Because they share this view, the al-Arakib residents constantly rebuild and defy the police, the Israel Lands Authority, the Beduin authority and the KKL-JNF. Touri says that by living at the site, the Beduin are protecting their lands.
They are also protecting al-Arakib’s Muslim cemetery, where members of the Touri tribe have been buried since 1914, he says.
Touris from all over the country are interred there, their tombstones marked with a reference to the opening words of the Koran: “In the name of God, the merciful, the compassionate.” Four people were buried there in the past two weeks, he says, adding that after demolitions, homeless residents sleep there.
“The cemetery was here before the State of Israel and before the Jews thought of coming to take the lands of the Palestinians and to expel them,” he says.
Since the big demolition in 2010, some families with large numbers of children have resettled outside al-Arakib because of the hardship of having their homes destroyed again and again. But on Fridays and Saturdays, they come back to the village, Touri says.

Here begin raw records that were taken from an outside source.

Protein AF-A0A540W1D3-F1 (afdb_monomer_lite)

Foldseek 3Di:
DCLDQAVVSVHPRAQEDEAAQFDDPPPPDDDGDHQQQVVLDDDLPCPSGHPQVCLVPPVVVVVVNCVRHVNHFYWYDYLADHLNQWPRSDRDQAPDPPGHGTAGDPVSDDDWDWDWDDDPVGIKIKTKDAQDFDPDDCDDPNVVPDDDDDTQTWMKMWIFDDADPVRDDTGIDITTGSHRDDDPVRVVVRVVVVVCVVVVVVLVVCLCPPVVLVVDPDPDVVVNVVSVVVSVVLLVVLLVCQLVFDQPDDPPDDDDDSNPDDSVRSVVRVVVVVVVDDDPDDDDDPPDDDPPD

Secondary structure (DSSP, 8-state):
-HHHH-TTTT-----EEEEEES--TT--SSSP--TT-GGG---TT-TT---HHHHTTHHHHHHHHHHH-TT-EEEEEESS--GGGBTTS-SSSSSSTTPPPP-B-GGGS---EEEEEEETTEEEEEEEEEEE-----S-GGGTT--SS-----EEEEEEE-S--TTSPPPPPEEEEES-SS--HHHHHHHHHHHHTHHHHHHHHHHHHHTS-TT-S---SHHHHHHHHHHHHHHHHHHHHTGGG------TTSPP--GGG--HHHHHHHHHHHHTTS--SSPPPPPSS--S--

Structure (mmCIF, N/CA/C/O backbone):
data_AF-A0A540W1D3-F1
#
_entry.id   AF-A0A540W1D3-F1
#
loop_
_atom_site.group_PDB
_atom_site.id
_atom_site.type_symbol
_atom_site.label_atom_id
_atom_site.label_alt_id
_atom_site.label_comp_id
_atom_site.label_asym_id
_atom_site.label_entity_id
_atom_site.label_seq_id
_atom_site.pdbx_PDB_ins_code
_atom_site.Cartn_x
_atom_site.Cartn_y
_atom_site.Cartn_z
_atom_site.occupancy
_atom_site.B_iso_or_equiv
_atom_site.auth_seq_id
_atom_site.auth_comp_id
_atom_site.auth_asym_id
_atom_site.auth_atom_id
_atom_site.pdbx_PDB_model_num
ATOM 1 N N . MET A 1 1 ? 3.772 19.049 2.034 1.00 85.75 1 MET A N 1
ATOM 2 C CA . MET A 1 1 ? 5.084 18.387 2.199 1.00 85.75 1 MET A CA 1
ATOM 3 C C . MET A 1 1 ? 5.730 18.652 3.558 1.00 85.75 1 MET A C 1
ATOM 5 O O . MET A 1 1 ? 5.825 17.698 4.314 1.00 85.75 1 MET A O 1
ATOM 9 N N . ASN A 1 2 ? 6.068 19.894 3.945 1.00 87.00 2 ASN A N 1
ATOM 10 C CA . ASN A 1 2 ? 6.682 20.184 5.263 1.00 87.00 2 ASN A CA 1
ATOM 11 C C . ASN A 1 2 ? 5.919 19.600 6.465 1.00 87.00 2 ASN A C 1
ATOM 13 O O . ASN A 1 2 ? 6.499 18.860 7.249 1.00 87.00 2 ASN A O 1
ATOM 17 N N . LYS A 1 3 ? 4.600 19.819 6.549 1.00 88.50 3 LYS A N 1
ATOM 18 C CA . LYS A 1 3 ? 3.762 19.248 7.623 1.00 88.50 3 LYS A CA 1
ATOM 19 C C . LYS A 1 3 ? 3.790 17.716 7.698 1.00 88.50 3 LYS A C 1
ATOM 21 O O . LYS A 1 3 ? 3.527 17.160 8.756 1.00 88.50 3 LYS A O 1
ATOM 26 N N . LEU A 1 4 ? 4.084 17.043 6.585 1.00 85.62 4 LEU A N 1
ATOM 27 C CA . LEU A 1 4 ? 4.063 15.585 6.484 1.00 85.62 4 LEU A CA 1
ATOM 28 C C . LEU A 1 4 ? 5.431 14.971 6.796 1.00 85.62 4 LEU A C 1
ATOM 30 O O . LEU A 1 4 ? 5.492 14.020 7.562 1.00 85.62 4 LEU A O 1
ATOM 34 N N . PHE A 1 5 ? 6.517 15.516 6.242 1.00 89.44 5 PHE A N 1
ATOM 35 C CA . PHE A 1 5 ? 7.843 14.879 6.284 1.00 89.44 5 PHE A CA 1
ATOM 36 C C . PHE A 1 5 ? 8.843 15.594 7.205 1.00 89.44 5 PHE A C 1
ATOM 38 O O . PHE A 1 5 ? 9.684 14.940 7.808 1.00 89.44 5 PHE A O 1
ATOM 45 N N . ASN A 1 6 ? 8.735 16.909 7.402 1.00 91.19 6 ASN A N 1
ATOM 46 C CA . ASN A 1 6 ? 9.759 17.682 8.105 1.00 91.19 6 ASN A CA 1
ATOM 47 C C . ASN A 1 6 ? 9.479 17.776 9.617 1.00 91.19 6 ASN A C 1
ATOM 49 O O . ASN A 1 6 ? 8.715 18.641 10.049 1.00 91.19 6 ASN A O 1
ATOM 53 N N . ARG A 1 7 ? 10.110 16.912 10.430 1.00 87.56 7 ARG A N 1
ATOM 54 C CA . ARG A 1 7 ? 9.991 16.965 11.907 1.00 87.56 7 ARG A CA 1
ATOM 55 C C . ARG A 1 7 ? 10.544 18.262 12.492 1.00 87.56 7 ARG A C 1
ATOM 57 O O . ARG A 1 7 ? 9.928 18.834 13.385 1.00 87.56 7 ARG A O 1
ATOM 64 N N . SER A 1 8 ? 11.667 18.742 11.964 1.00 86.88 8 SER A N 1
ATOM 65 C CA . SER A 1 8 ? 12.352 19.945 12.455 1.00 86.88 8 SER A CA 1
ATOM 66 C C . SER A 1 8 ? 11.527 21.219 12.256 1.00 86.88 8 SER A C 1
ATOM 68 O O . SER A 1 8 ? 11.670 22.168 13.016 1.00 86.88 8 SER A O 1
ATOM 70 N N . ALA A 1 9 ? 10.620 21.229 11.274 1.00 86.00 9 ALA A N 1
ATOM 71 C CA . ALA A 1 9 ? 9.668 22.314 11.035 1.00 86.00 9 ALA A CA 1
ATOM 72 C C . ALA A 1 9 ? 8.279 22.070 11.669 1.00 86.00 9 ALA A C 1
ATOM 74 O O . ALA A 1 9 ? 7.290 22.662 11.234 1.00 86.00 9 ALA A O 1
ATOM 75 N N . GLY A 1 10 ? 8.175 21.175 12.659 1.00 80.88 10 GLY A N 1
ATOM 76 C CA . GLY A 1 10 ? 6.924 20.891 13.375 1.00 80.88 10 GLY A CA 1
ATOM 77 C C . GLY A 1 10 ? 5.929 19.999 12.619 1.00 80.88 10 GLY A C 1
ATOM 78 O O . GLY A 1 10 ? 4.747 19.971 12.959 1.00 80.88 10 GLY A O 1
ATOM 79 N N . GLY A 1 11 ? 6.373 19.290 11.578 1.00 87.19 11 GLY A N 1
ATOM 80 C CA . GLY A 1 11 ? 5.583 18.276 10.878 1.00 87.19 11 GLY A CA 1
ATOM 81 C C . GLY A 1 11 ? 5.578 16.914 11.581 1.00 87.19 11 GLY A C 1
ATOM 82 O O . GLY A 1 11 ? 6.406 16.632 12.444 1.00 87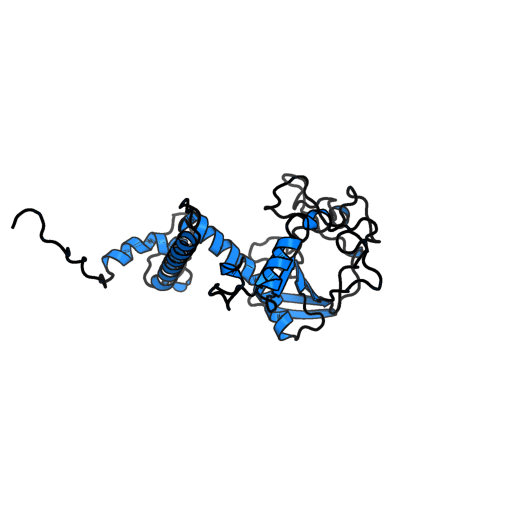.19 11 GLY A O 1
ATOM 83 N N . ILE A 1 12 ? 4.665 16.027 11.172 1.00 84.06 12 ILE A N 1
ATOM 84 C CA . ILE A 1 12 ? 4.482 14.696 11.790 1.00 84.06 12 ILE A CA 1
ATOM 85 C C . ILE A 1 12 ? 5.610 13.703 11.468 1.00 84.06 12 ILE A C 1
ATOM 87 O O . ILE A 1 12 ? 5.731 12.666 12.116 1.00 84.06 12 ILE A O 1
ATOM 91 N N . GLY A 1 13 ? 6.443 14.006 10.469 1.00 87.88 13 GLY A N 1
ATOM 92 C CA . GLY A 1 13 ? 7.640 13.233 10.166 1.00 87.88 13 GLY A CA 1
ATOM 93 C C . GLY A 1 13 ? 7.377 11.808 9.712 1.00 87.88 13 GLY A C 1
ATOM 94 O O . GLY A 1 13 ? 7.962 10.881 10.283 1.00 87.88 13 GLY A O 1
ATOM 95 N N . LEU A 1 14 ? 6.504 11.643 8.715 1.00 83.44 14 LEU A N 1
ATOM 96 C CA . LEU A 1 14 ? 6.305 10.375 8.022 1.00 83.44 14 LEU A CA 1
ATOM 97 C C . LEU A 1 14 ? 7.659 9.844 7.540 1.00 83.44 14 LEU A C 1
ATOM 99 O O . LEU A 1 14 ? 8.406 10.542 6.854 1.00 83.44 14 LEU A O 1
ATOM 103 N N . SER A 1 15 ? 7.974 8.611 7.922 1.00 86.38 15 SER A N 1
ATOM 104 C CA . SER A 1 15 ? 9.260 7.958 7.655 1.00 86.38 15 SER A CA 1
ATOM 105 C C . SER A 1 15 ? 9.141 6.748 6.729 1.00 86.38 15 SER A C 1
ATOM 107 O O . SER A 1 15 ? 10.139 6.086 6.473 1.00 86.38 15 SER A O 1
ATOM 109 N N . LEU A 1 16 ? 7.944 6.459 6.214 1.00 82.56 16 LEU A N 1
ATOM 110 C CA . LEU A 1 16 ? 7.698 5.425 5.213 1.00 82.56 16 LEU A CA 1
ATOM 111 C C . LEU A 1 16 ? 6.676 5.944 4.200 1.00 82.56 16 LEU A C 1
ATOM 113 O O . LEU A 1 16 ? 5.617 6.439 4.590 1.00 82.56 16 LEU A O 1
ATOM 117 N N . MET A 1 17 ? 6.977 5.813 2.912 1.00 83.94 17 MET A N 1
ATOM 118 C CA . MET A 1 17 ? 6.045 6.116 1.826 1.00 83.94 17 MET A CA 1
ATOM 119 C C . MET A 1 17 ? 5.960 4.931 0.872 1.00 83.94 17 MET A C 1
ATOM 121 O O . MET A 1 17 ? 6.982 4.384 0.468 1.00 83.94 17 MET A O 1
ATOM 125 N N . ARG A 1 18 ? 4.732 4.553 0.506 1.00 83.25 18 ARG A N 1
ATOM 126 C CA . ARG A 1 18 ? 4.469 3.544 -0.519 1.00 83.25 18 ARG A CA 1
ATOM 127 C C . ARG A 1 18 ? 4.267 4.218 -1.876 1.00 83.25 18 ARG A C 1
ATOM 129 O O . ARG A 1 18 ? 3.488 5.165 -1.955 1.00 83.25 18 ARG A O 1
ATOM 136 N N . VAL A 1 19 ? 4.931 3.713 -2.910 1.00 86.56 19 VAL A N 1
ATOM 137 C CA . VAL A 1 19 ? 4.941 4.280 -4.264 1.00 86.56 19 VAL A CA 1
ATOM 138 C C . VAL A 1 19 ? 4.588 3.186 -5.277 1.00 86.56 19 VAL A C 1
ATOM 140 O O . VAL A 1 19 ? 5.283 2.172 -5.334 1.00 86.56 19 VAL A O 1
ATOM 143 N N . PRO A 1 20 ? 3.520 3.347 -6.071 1.00 83.62 20 PRO A N 1
ATOM 144 C CA . PRO A 1 20 ? 3.271 2.467 -7.204 1.00 83.62 20 PRO A CA 1
ATOM 145 C C . PRO A 1 20 ? 4.400 2.564 -8.241 1.00 83.62 20 PRO A C 1
ATOM 147 O O . PRO A 1 20 ? 4.852 3.662 -8.551 1.00 83.62 20 PRO A O 1
ATOM 150 N N . MET A 1 21 ? 4.849 1.432 -8.778 1.00 84.38 21 MET A N 1
ATOM 151 C CA . MET A 1 21 ? 5.685 1.376 -9.978 1.00 84.38 21 MET A CA 1
ATOM 152 C C . MET A 1 21 ? 4.778 1.120 -11.177 1.00 84.38 21 MET A C 1
ATOM 154 O O . MET A 1 21 ? 4.112 0.085 -11.228 1.00 84.38 21 MET A O 1
ATOM 158 N N . GLY A 1 22 ? 4.731 2.066 -12.113 1.00 86.12 22 GLY A N 1
ATOM 159 C CA . GLY A 1 22 ? 3.737 2.048 -13.1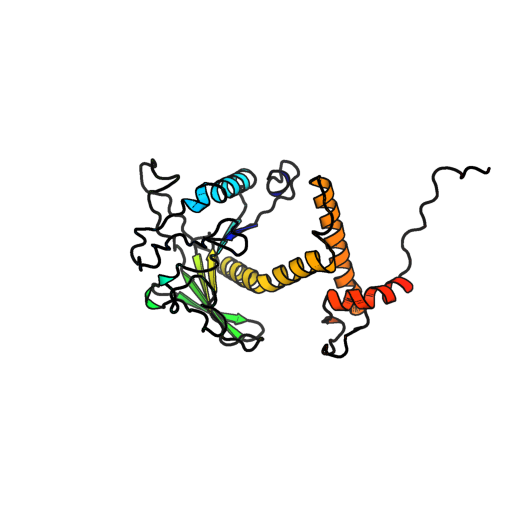81 1.00 86.12 22 GLY A CA 1
ATOM 160 C C . GLY A 1 22 ? 2.338 2.420 -12.683 1.00 86.12 22 GLY A C 1
ATOM 161 O O . GLY A 1 22 ? 2.156 3.051 -11.638 1.00 86.12 22 GLY A O 1
ATOM 162 N N . SER A 1 23 ? 1.323 2.028 -13.446 1.00 84.81 23 SER A N 1
ATOM 163 C CA . SER A 1 23 ? -0.061 2.380 -13.152 1.00 84.81 23 SER A CA 1
ATOM 164 C C . SER A 1 23 ? -0.620 1.722 -11.899 1.00 84.81 23 SER A C 1
ATOM 166 O O . SER A 1 23 ? -0.364 0.559 -11.615 1.00 84.81 23 SER A O 1
ATOM 168 N N . SER A 1 24 ? -1.485 2.459 -11.203 1.00 82.50 24 SER A N 1
ATOM 169 C CA . SER A 1 24 ? -2.366 1.954 -10.148 1.00 82.50 24 SER A CA 1
ATOM 170 C C . SER A 1 24 ? -3.823 2.283 -10.478 1.00 82.50 24 SER A C 1
ATOM 172 O O . SER A 1 24 ? -4.117 2.976 -11.451 1.00 82.50 24 SER A O 1
ATOM 174 N N . ASP A 1 25 ? -4.749 1.860 -9.622 1.00 76.25 25 ASP A N 1
ATOM 175 C CA . ASP A 1 25 ? -6.150 2.292 -9.666 1.00 76.25 25 ASP A CA 1
ATOM 176 C C . ASP A 1 25 ? -6.335 3.812 -9.462 1.00 76.25 25 ASP A C 1
ATOM 178 O O . ASP A 1 25 ? -7.406 4.341 -9.752 1.00 76.25 25 ASP A O 1
ATOM 182 N N . TYR A 1 26 ? -5.297 4.520 -8.999 1.00 71.38 26 TYR A N 1
ATOM 183 C CA . TYR A 1 26 ? -5.271 5.979 -8.837 1.00 71.38 26 TYR A CA 1
ATOM 184 C C . TYR A 1 26 ? -4.557 6.720 -9.976 1.00 71.38 26 TYR A C 1
ATOM 186 O O . TYR A 1 26 ? -4.406 7.941 -9.897 1.00 71.38 26 TYR A O 1
ATOM 194 N N . THR A 1 27 ? -4.111 6.026 -11.028 1.00 78.94 27 THR A N 1
ATOM 195 C CA . THR A 1 27 ? -3.547 6.693 -12.207 1.00 78.94 27 THR A CA 1
ATOM 196 C C . THR A 1 27 ? -4.639 7.503 -12.902 1.00 78.94 27 THR A C 1
ATOM 198 O O . THR A 1 27 ? -5.654 6.964 -13.334 1.00 78.94 27 THR A O 1
ATOM 201 N N . ALA A 1 28 ? -4.441 8.820 -12.985 1.00 70.88 28 ALA A N 1
ATOM 202 C CA . ALA A 1 28 ? -5.463 9.745 -13.472 1.00 70.88 28 ALA A CA 1
ATOM 203 C C . ALA A 1 28 ? -5.654 9.699 -14.996 1.00 70.88 28 ALA A C 1
ATOM 205 O O . ALA A 1 28 ? -6.727 10.038 -15.493 1.00 70.88 28 ALA A O 1
ATOM 206 N N . THR A 1 29 ? -4.616 9.308 -15.731 1.00 72.06 29 THR A N 1
ATOM 207 C CA . THR A 1 29 ? -4.564 9.349 -17.192 1.00 72.06 29 THR A CA 1
ATOM 208 C C . THR A 1 29 ? -4.540 7.935 -17.766 1.00 72.06 29 THR A C 1
ATOM 210 O O . THR A 1 29 ? -3.561 7.222 -17.557 1.00 72.06 29 THR A O 1
ATOM 213 N N . PRO A 1 30 ? -5.591 7.512 -18.491 1.00 72.38 30 PRO A N 1
ATOM 214 C CA . PRO A 1 30 ? -5.525 6.337 -19.351 1.00 72.38 30 PRO A CA 1
ATOM 215 C C . PRO A 1 30 ? -4.537 6.558 -20.516 1.00 72.38 30 PRO A C 1
ATOM 217 O O . PRO A 1 30 ? -4.353 7.707 -20.928 1.00 72.38 30 PRO A O 1
ATOM 220 N N . PRO A 1 31 ? -3.982 5.488 -21.116 1.00 80.62 31 PRO A N 1
ATOM 221 C CA . PRO A 1 31 ? -4.163 4.079 -20.750 1.00 80.62 31 PRO A CA 1
ATOM 222 C C . PRO A 1 31 ? -3.361 3.677 -19.499 1.00 80.62 31 PRO A C 1
ATOM 224 O O . PRO A 1 31 ? -2.502 4.415 -19.028 1.00 80.62 31 PRO A O 1
ATOM 227 N N . THR A 1 32 ? -3.646 2.489 -18.955 1.00 84.81 32 THR A N 1
ATOM 228 C CA . THR A 1 32 ? -2.751 1.858 -17.973 1.00 84.81 32 THR A CA 1
ATOM 229 C C . THR A 1 32 ? -1.381 1.644 -18.599 1.00 84.81 32 THR A C 1
ATOM 231 O O . THR A 1 32 ? -1.317 1.174 -19.734 1.00 84.81 32 THR A O 1
ATOM 234 N N . TYR A 1 33 ? -0.330 1.933 -17.841 1.00 88.94 33 TYR A N 1
ATOM 235 C CA . TYR A 1 33 ? 1.055 1.789 -18.266 1.00 88.94 33 TYR A CA 1
ATOM 236 C C . TYR A 1 33 ? 1.892 0.989 -17.263 1.00 88.94 33 TYR A C 1
ATOM 238 O O . TYR A 1 33 ? 1.655 1.045 -16.051 1.00 88.94 33 TYR A O 1
ATOM 246 N N . SER A 1 34 ? 2.913 0.314 -17.766 1.00 89.06 34 SER A N 1
ATOM 247 C CA . SER A 1 34 ? 4.101 -0.106 -17.029 1.00 89.06 34 SER A CA 1
ATOM 248 C C . SER A 1 34 ? 5.313 0.669 -17.550 1.00 89.06 34 SER A C 1
ATOM 250 O O . SER A 1 34 ? 5.213 1.475 -18.474 1.00 89.06 34 SER A O 1
ATOM 252 N N . TYR A 1 35 ? 6.481 0.448 -16.954 1.00 90.50 35 TYR A N 1
ATOM 253 C CA . TYR A 1 35 ? 7.702 1.053 -17.477 1.00 90.50 35 TYR A CA 1
ATOM 254 C C . TYR A 1 35 ? 8.233 0.351 -18.721 1.00 90.50 35 TYR A C 1
ATOM 256 O O . TYR A 1 35 ? 9.145 0.886 -19.322 1.00 90.50 35 TYR A O 1
ATOM 264 N N . ASP A 1 36 ? 7.695 -0.798 -19.128 1.00 89.06 36 ASP A N 1
ATOM 265 C CA . ASP A 1 36 ? 8.194 -1.533 -20.294 1.00 89.06 36 ASP A CA 1
ATOM 266 C C . ASP A 1 36 ? 7.053 -2.200 -21.065 1.00 89.06 36 ASP A C 1
ATOM 268 O O . ASP A 1 36 ? 7.063 -3.396 -21.347 1.00 89.06 36 ASP A O 1
ATOM 272 N N . ASP A 1 37 ? 6.004 -1.426 -21.354 1.00 84.12 37 ASP A N 1
ATOM 273 C CA . ASP A 1 37 ? 4.843 -1.959 -22.066 1.00 84.12 37 ASP A CA 1
ATOM 274 C C . ASP A 1 37 ? 5.186 -2.390 -23.483 1.00 84.12 37 ASP A C 1
ATOM 276 O O . ASP A 1 37 ? 4.652 -3.394 -23.940 1.00 84.12 37 ASP A O 1
ATOM 280 N N . ASN A 1 38 ? 6.026 -1.613 -24.178 1.00 82.81 38 ASN A N 1
ATOM 281 C CA . ASN A 1 38 ? 6.475 -1.864 -25.548 1.00 82.81 38 ASN A CA 1
ATOM 282 C C . ASN A 1 38 ? 5.335 -2.278 -26.511 1.00 82.81 38 ASN A C 1
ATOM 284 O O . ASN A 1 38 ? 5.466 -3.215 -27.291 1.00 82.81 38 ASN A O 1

The state’s efforts to clear the land have included spraying al-Arakib’s crops with chemicals from 1999-2004, he adds. He himself has been in the heart of the struggle. In 2011, he was wounded in the right arm by rubber bullets during a demolition and cannot eat with that hand.
The cemetery used to be fenced off with a main gate, but in 2014, bulldozers destroyed the fence, Touri says. The minaret of a mosque that had been in the cemetery was destroyed in the same operation, according to Rabbi Arik Ascherman, head of Haqel–Jews and Arabs in Defense of Human Rights, a left-wing interfaith human rights organization.
Ascherman was in al-Arakib that day and has tried to assist the villagers in recent years. He says government bulldozers not only uproot al-Arakib’s trees, they also sometimes demolish its homes and have been photographed doing this. Israel Lands Administration bulldozers carry out the brunt of the demolitions.
Touri blamed KKL for trying to uproot the Beduin and plant trees instead.
“Keren Kayemeth LeIsrael’s forestation activity is done solely in accordance with the law and as instructed by the State of Israel,” a statement from the organization says. “KKL is not party to the territorial dispute. KKL will continue to act in accordance with the law and for the Jewish people and the State of Israel.”
KKL-JNF did not respond to a query on what would be the fate of the village’s cemetery under its forestation plans.